# NFS Borken; RPC: failed to contact portmap (errno -5) [Solv]

## KWhat

Ok NFS magically stopped working (seems to be a common problem with gentoo these days).

No upgrade was done, not changes to the config on the server.

Client returns the following.

 *Quote:*   

> 
> 
> #mount -t nfs 192.168.0.20:/mnt/data /mnt/server/data
> 
> mount: wrong fs type, bad option, bad superblock on euclid.1stleg.com:/mnt/data,
> ...

 

dmesg and the message logs have nothing in them.  Checking the message log on the server returns nothing about the incident however after restarting nfsd i get the error RPC: failed to contact portmap (errno -5).  And the service returns OK.  Pleased not that portmap is running and so is rpc.statd.  iptables is disabled and the error still persists.  

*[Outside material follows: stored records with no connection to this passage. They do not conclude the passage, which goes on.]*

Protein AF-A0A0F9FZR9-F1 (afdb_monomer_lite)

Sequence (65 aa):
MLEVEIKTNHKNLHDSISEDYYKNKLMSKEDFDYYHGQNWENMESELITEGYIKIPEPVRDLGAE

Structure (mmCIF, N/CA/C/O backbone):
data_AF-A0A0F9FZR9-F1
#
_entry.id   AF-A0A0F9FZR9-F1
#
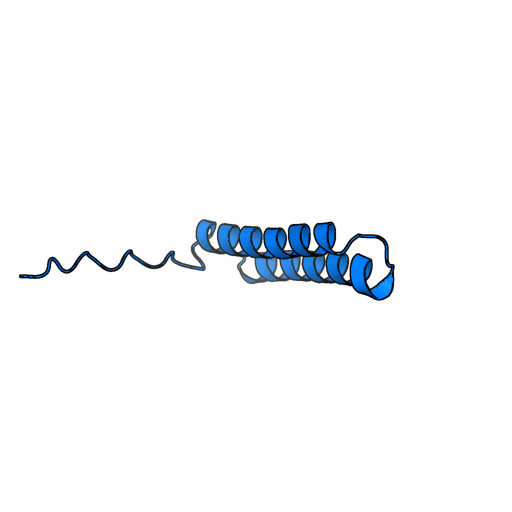loop_
_atom_site.group_PDB
_atom_site.id
_atom_site.type_symbol
_atom_site.label_atom_id
_atom_site.label_alt_id
_atom_site.label_comp_id
_atom_site.label_asym_id
_atom_site.label_entity_id
_atom_site.label_seq_id
_atom_site.pdbx_PDB_ins_code
_atom_site.Cartn_x
_atom_site.Cartn_y
_atom_site.Cartn_z
_atom_site.occupancy
_atom_site.B_iso_or_equiv
_atom_site.auth_seq_id
_atom_site.auth_comp_id
_atom_site.auth_asym_id
_atom_site.auth_atom_id
_atom_site.pdbx_PDB_model_num
ATOM 1 N N . MET A 1 1 ? 0.639 -5.448 16.652 1.00 75.00 1 MET A N 1
ATOM 2 C CA . MET A 1 1 ? 1.585 -4.379 16.228 1.00 75.00 1 MET A CA 1
ATOM 3 C C . MET A 1 1 ? 0.898 -3.030 16.435 1.00 75.00 1 MET A C 1
ATOM 5 O O . MET A 1 1 ? -0.322 -3.006 16.374 1.00 75.00 1 MET A O 1
ATOM 9 N N . LEU A 1 2 ? 1.595 -1.924 16.730 1.00 92.75 2 LEU A N 1
ATOM 10 C CA . LEU A 1 2 ? 0.901 -0.630 16.882 1.00 92.75 2 LEU A CA 1
ATOM 11 C C . LEU A 1 2 ? 0.417 -0.102 15.518 1.00 92.75 2 LEU A C 1
ATOM 13 O O . LEU A 1 2 ? 1.123 -0.238 14.525 1.00 92.75 2 LEU A O 1
ATOM 17 N N . GLU A 1 3 ? -0.731 0.585 15.468 1.00 94.31 3 GLU A N 1
ATOM 18 C CA . GLU A 1 3 ? -1.281 1.193 14.233 1.00 94.31 3 GLU A CA 1
ATOM 19 C C . GLU A 1 3 ? -0.236 2.016 13.458 1.00 94.31 3 GLU A C 1
ATOM 21 O O . GLU A 1 3 ? -0.138 1.957 12.231 1.00 94.31 3 GLU A O 1
ATOM 26 N N . VAL A 1 4 ? 0.573 2.780 14.196 1.00 94.81 4 VAL A N 1
ATOM 27 C CA . VAL A 1 4 ? 1.641 3.624 13.646 1.00 94.81 4 VAL A CA 1
ATOM 28 C C . VAL A 1 4 ? 2.737 2.788 12.988 1.00 94.81 4 VAL A C 1
ATOM 30 O O . VAL A 1 4 ? 3.261 3.188 11.949 1.00 94.81 4 VAL A O 1
ATOM 33 N N . GLU A 1 5 ? 3.081 1.639 13.562 1.00 96.62 5 GLU A N 1
ATOM 34 C CA . GLU A 1 5 ? 4.095 0.737 13.012 1.00 96.62 5 GLU A CA 1
ATOM 35 C C . GLU A 1 5 ? 3.596 0.098 11.712 1.00 96.62 5 GLU A C 1
ATOM 37 O O . GLU A 1 5 ? 4.317 0.137 10.718 1.00 96.62 5 GL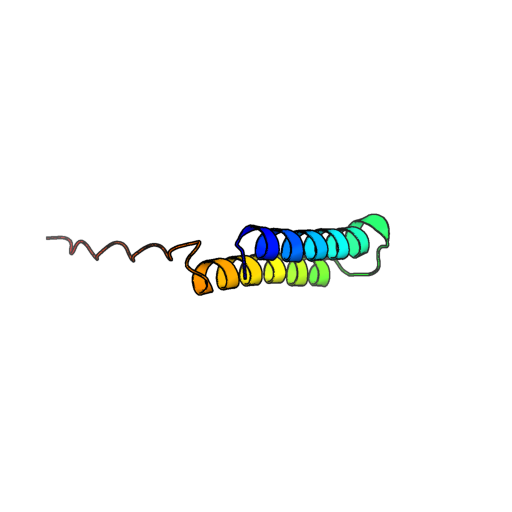U A O 1
ATOM 42 N N . ILE A 1 6 ? 2.340 -0.366 11.677 1.00 95.38 6 ILE A N 1
ATOM 43 C CA . ILE A 1 6 ? 1.699 -0.928 10.473 1.00 95.38 6 ILE A CA 1
ATOM 44 C C . ILE A 1 6 ? 1.748 0.099 9.336 1.00 95.38 6 ILE A C 1
ATOM 46 O O . ILE A 1 6 ? 2.317 -0.148 8.271 1.00 95.38 6 ILE A O 1
ATOM 50 N N . LYS A 1 7 ? 1.251 1.316 9.588 1.00 95.75 7 LYS A N 1
ATOM 51 C CA . LYS A 1 7 ? 1.249 2.398 8.590 1.00 95.75 7 LYS A CA 1
ATOM 52 C C . LYS A 1 7 ? 2.657 2.784 8.136 1.00 95.75 7 LYS A C 1
ATOM 54 O O . LYS A 1 7 ? 2.862 3.063 6.958 1.00 95.75 7 LYS A O 1
ATOM 59 N N . THR A 1 8 ? 3.629 2.803 9.047 1.00 97.75 8 THR A N 1
ATOM 60 C CA . THR A 1 8 ? 5.022 3.134 8.713 1.00 97.75 8 THR A CA 1
ATOM 61 C C . THR A 1 8 ? 5.649 2.061 7.826 1.00 97.75 8 THR A C 1
ATOM 63 O O . THR A 1 8 ? 6.293 2.395 6.832 1.00 97.75 8 THR A O 1
ATOM 66 N N . ASN A 1 9 ? 5.421 0.783 8.131 1.00 97.50 9 ASN A N 1
ATOM 67 C CA . ASN A 1 9 ? 5.937 -0.333 7.340 1.00 97.50 9 ASN A CA 1
ATOM 68 C C . ASN A 1 9 ? 5.377 -0.311 5.912 1.00 97.50 9 ASN A C 1
ATOM 70 O O . ASN A 1 9 ? 6.147 -0.329 4.949 1.00 97.50 9 ASN A O 1
ATOM 74 N N . HIS A 1 10 ? 4.057 -0.174 5.765 1.00 98.06 10 HIS A N 1
ATOM 75 C CA . HIS A 1 10 ? 3.412 -0.124 4.451 1.00 98.06 10 HIS A CA 1
ATOM 76 C C . HIS A 1 10 ? 3.746 1.140 3.659 1.00 98.06 10 HIS A C 1
ATOM 78 O O . HIS A 1 10 ? 3.827 1.088 2.430 1.00 98.06 10 HIS A O 1
ATOM 84 N N . LYS A 1 11 ? 4.002 2.267 4.336 1.00 97.88 11 LYS A N 1
ATOM 85 C CA . LYS A 1 11 ? 4.525 3.475 3.688 1.00 97.88 11 LYS A CA 1
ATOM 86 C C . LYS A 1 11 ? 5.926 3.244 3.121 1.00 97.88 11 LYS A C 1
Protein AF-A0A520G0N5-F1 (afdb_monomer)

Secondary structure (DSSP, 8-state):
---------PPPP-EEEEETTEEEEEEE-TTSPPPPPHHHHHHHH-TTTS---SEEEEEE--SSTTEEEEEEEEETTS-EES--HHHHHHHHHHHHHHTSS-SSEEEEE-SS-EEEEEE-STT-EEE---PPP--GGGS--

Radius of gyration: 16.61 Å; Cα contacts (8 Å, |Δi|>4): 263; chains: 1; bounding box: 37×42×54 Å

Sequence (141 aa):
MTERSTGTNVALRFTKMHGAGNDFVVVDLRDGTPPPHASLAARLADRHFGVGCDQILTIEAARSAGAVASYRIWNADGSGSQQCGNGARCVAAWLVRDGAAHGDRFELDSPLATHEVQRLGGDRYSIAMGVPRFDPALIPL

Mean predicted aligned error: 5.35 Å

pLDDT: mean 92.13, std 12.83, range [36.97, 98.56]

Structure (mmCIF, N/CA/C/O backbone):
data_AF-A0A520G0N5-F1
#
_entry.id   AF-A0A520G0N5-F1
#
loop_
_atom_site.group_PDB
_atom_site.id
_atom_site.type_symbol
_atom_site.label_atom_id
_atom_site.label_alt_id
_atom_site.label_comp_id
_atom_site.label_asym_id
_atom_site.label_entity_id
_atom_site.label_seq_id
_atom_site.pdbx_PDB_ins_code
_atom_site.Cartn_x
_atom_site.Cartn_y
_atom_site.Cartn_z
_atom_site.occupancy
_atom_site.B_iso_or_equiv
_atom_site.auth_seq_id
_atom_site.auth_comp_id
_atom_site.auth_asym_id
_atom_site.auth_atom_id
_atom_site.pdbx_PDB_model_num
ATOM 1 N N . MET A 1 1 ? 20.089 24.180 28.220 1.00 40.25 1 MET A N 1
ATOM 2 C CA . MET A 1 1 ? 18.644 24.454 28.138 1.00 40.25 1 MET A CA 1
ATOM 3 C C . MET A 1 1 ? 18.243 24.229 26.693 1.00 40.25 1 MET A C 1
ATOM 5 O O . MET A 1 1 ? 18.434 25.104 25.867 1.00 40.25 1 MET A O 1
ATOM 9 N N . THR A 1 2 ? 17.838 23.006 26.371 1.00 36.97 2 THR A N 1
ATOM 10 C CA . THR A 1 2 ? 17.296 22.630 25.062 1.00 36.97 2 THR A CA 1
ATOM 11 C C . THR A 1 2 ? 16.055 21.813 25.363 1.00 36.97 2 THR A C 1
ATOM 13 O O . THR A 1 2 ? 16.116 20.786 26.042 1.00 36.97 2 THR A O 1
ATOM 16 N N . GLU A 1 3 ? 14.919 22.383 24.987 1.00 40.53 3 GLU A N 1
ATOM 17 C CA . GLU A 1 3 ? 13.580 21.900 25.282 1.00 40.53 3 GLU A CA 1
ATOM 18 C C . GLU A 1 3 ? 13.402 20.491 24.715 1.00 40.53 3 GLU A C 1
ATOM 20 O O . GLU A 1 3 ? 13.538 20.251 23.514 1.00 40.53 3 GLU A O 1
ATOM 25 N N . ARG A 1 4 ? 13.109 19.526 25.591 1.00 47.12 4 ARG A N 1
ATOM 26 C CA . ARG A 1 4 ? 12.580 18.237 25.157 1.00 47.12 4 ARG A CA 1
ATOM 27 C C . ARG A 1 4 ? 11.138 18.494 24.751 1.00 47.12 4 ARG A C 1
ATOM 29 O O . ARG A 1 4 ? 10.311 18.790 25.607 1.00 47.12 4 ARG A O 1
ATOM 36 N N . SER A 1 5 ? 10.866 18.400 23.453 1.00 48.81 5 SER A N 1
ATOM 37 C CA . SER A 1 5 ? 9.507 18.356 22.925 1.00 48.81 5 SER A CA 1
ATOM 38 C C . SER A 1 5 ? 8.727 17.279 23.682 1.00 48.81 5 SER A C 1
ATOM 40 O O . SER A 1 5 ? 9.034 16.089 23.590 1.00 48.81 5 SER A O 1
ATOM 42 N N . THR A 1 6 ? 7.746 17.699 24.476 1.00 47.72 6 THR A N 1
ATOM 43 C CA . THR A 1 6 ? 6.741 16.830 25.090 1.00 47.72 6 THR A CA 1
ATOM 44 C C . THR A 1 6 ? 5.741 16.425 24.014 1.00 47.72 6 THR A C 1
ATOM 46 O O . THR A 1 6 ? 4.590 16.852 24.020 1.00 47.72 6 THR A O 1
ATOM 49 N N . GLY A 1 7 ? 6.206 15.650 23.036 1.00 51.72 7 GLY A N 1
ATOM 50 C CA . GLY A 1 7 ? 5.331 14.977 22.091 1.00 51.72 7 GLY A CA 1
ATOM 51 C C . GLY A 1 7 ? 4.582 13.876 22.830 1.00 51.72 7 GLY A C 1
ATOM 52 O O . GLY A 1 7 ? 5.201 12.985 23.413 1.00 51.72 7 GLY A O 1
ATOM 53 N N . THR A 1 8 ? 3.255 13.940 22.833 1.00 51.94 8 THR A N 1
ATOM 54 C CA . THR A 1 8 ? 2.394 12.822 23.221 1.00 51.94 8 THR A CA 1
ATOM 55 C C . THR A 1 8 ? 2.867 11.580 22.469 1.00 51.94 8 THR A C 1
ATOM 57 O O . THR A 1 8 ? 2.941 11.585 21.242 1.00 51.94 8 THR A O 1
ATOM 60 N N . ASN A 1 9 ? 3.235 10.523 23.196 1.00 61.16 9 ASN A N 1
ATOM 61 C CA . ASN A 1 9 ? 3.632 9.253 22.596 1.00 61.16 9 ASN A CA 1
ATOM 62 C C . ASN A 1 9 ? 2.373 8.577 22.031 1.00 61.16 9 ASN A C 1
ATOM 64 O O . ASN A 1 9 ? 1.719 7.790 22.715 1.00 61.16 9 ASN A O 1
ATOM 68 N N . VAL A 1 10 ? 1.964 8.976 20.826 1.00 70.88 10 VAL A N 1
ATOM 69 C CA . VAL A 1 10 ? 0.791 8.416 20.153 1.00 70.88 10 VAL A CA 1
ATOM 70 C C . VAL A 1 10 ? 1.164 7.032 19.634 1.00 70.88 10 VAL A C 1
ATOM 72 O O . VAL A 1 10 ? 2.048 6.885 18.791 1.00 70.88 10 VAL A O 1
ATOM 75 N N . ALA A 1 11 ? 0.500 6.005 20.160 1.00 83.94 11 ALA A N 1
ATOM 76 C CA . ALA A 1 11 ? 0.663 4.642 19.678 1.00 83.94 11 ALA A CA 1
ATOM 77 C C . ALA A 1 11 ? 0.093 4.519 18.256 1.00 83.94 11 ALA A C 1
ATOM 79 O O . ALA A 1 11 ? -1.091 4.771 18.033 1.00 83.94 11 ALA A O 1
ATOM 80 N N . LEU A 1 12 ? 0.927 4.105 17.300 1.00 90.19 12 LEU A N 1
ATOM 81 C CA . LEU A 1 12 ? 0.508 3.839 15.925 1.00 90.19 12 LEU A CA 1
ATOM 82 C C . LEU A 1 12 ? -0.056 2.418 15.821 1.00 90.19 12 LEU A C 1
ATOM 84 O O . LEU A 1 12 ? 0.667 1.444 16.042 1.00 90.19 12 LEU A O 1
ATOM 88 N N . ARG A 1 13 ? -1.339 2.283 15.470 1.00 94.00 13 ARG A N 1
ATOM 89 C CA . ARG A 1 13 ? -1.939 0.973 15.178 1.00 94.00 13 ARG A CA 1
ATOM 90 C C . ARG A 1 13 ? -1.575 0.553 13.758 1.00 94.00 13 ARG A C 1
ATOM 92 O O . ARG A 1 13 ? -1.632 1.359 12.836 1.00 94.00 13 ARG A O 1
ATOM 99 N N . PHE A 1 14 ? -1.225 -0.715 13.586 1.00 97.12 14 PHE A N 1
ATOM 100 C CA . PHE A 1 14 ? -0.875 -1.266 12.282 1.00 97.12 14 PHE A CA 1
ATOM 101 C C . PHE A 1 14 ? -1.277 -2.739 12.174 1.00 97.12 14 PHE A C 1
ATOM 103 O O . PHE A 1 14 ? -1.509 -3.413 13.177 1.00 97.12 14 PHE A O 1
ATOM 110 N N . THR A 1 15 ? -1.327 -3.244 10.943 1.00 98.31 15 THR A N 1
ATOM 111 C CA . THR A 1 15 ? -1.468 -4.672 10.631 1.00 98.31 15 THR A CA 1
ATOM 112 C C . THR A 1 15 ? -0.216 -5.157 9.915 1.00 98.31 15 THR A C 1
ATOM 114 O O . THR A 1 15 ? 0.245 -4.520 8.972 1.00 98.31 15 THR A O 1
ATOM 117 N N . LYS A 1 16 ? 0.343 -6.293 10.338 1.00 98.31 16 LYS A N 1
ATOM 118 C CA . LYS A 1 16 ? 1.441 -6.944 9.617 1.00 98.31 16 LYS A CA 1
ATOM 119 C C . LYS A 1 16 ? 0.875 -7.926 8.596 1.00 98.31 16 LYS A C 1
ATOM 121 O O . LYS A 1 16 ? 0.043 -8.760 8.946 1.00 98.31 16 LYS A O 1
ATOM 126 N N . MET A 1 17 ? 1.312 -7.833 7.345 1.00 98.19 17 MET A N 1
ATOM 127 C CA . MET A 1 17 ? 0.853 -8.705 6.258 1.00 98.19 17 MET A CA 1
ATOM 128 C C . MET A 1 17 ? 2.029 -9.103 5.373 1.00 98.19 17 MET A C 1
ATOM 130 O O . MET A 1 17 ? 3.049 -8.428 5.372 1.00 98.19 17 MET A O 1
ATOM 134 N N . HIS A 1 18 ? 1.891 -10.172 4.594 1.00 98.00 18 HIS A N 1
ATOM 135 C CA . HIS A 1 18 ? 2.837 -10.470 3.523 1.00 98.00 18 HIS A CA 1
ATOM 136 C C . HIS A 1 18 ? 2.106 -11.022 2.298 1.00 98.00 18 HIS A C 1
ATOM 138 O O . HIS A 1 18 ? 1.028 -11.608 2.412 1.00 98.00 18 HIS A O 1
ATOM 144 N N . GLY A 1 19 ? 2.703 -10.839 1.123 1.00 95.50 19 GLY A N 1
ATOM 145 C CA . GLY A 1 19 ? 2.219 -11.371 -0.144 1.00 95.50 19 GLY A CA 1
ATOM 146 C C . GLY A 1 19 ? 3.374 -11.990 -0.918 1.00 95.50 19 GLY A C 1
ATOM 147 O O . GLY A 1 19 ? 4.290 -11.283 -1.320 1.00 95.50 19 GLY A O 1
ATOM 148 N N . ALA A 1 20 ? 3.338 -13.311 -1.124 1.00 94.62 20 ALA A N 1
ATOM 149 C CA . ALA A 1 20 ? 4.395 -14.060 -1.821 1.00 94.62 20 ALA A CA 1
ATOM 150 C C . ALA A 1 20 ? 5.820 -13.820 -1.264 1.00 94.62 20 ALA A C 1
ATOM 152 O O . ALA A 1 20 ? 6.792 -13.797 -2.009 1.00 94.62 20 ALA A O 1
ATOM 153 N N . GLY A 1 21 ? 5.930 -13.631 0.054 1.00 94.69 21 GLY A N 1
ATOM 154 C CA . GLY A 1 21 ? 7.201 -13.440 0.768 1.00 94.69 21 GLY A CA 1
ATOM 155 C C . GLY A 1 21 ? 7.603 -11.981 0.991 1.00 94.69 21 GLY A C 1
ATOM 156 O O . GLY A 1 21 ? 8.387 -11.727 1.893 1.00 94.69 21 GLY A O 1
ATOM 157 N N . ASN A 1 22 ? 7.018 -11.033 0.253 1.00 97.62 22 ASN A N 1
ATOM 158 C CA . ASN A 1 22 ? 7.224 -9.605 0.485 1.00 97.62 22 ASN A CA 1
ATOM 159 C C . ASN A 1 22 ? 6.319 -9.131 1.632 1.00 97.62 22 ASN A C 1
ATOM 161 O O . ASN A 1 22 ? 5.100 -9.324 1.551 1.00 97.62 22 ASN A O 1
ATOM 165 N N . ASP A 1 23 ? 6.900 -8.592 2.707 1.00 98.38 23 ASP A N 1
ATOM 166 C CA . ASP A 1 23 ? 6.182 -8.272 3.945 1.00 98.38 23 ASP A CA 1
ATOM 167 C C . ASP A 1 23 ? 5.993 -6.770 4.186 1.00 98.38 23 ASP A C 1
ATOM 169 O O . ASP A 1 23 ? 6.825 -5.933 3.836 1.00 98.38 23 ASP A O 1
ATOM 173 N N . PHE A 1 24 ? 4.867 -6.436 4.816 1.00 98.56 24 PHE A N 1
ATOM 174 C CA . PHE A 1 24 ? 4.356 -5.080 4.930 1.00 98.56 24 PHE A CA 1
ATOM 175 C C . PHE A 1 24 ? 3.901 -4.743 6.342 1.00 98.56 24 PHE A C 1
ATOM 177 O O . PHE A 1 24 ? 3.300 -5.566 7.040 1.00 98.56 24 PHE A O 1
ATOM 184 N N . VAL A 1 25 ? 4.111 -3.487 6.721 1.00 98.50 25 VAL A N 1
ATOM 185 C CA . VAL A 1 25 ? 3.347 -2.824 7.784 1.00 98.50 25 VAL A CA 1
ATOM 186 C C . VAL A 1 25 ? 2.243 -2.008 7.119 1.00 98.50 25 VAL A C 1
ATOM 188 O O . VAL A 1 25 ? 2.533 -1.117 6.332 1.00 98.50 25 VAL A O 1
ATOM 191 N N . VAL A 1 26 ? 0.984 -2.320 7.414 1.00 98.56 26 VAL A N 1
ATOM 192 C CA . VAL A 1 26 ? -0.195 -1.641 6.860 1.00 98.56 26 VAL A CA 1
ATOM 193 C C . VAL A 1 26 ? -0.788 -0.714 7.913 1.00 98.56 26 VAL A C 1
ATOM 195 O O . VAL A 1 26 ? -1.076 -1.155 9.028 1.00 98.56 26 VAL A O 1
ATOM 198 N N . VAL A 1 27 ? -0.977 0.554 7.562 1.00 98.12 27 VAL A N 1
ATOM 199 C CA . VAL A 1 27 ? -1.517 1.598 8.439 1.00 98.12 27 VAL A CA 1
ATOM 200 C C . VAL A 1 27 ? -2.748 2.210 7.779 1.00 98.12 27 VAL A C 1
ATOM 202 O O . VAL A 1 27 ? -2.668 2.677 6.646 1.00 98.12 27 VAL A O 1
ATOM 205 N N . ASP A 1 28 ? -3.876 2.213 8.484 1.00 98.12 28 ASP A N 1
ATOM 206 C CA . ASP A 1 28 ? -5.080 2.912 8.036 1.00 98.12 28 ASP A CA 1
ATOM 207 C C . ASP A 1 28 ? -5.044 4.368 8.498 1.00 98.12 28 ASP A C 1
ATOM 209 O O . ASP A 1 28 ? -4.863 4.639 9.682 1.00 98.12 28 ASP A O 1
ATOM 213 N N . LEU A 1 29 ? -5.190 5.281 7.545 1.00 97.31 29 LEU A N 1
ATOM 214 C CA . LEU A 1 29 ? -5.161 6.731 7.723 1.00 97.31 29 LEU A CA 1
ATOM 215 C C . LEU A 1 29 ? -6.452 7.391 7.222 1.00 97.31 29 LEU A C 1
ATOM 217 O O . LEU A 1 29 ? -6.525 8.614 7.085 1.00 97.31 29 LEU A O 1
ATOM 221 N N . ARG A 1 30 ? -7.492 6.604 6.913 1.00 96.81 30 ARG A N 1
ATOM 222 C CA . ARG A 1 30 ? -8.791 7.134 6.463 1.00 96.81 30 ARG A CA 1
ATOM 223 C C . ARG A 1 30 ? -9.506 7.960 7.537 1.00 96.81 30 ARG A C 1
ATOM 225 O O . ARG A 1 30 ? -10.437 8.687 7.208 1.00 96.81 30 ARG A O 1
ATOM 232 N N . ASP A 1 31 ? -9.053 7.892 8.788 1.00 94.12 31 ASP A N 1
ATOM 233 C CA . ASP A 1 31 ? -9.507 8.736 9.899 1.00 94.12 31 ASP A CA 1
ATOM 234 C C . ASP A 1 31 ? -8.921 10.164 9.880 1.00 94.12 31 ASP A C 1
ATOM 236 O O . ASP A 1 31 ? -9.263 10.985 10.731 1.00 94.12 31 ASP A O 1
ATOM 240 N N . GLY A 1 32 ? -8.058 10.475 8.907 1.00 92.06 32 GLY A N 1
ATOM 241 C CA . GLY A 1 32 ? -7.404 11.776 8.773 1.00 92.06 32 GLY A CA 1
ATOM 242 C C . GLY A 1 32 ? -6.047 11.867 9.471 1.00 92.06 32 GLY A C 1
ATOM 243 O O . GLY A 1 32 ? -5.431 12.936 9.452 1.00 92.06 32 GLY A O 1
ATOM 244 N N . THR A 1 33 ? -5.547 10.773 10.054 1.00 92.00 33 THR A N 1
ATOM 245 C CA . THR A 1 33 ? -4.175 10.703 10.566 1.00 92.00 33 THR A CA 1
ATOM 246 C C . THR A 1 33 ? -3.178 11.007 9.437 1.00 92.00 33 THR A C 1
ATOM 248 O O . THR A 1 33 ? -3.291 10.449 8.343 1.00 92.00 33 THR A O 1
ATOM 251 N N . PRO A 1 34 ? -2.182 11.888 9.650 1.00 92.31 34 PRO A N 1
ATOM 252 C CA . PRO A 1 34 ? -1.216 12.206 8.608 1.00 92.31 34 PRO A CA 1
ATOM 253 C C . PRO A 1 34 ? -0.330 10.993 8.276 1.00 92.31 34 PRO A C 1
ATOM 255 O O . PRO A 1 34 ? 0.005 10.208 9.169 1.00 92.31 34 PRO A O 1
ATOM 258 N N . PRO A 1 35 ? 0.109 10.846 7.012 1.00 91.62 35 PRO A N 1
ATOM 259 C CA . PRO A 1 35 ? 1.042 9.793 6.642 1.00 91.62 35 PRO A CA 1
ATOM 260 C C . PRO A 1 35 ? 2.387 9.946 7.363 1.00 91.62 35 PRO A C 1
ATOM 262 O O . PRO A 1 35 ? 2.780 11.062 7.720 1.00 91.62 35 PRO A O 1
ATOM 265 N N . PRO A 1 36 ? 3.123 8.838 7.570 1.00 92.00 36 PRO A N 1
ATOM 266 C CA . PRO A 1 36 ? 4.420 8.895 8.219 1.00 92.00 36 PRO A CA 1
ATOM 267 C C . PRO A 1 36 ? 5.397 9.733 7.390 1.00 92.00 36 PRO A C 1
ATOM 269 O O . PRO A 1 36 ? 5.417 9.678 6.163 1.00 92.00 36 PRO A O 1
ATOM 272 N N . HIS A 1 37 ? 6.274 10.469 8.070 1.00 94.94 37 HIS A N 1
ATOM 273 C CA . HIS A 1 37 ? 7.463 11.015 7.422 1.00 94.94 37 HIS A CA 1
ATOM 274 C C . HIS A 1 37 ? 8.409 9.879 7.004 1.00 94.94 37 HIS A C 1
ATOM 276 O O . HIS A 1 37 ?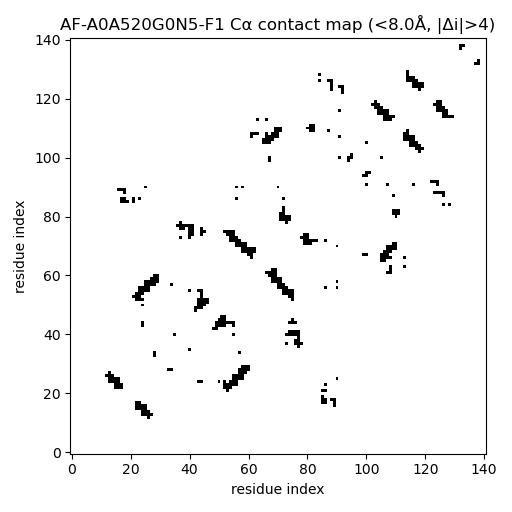 8.438 8.825 7.644 1.00 94.94 37 HIS A O 1
ATOM 282 N N . ALA A 1 38 ? 9.257 10.125 6.000 1.00 96.94 38 ALA A N 1
ATOM 283 C CA . ALA A 1 38 ? 10.242 9.153 5.512 1.00 96.94 38 ALA A CA 1
ATOM 284 C C . ALA A 1 38 ? 11.114 8.562 6.639 1.00 96.94 38 ALA A C 1
ATOM 286 O O . ALA A 1 38 ? 11.339 7.357 6.690 1.00 96.94 38 ALA A O 1
ATOM 287 N N . SER A 1 39 ? 11.532 9.386 7.605 1.00 97.19 39 SER A N 1
ATOM 288 C CA . SER A 1 39 ? 12.316 8.934 8.762 1.00 97.19 39 SER A CA 1
ATOM 289 C C . SER A 1 39 ? 11.552 7.975 9.678 1.00 97.19 39 SER A C 1
ATOM 291 O O . SER A 1 39 ? 12.146 7.056 10.240 1.00 97.19 39 SER A O 1
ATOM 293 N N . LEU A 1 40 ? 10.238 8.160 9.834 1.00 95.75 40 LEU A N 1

Again this randomly happened over night.

Ideas?Last edited by KWhat on Fri Jan 18, 2008 4:44 pm; edited 1 time in total

----------

## Jaglover

rpcinfo -p 192.168.0.20

Does it show portmapper running?

----------

## KWhat

yes it does... here is the strange thing, i installed nfs-utils on the client system and now it works... Very strange.  I would still like to know whats causing this issue as it just showed up.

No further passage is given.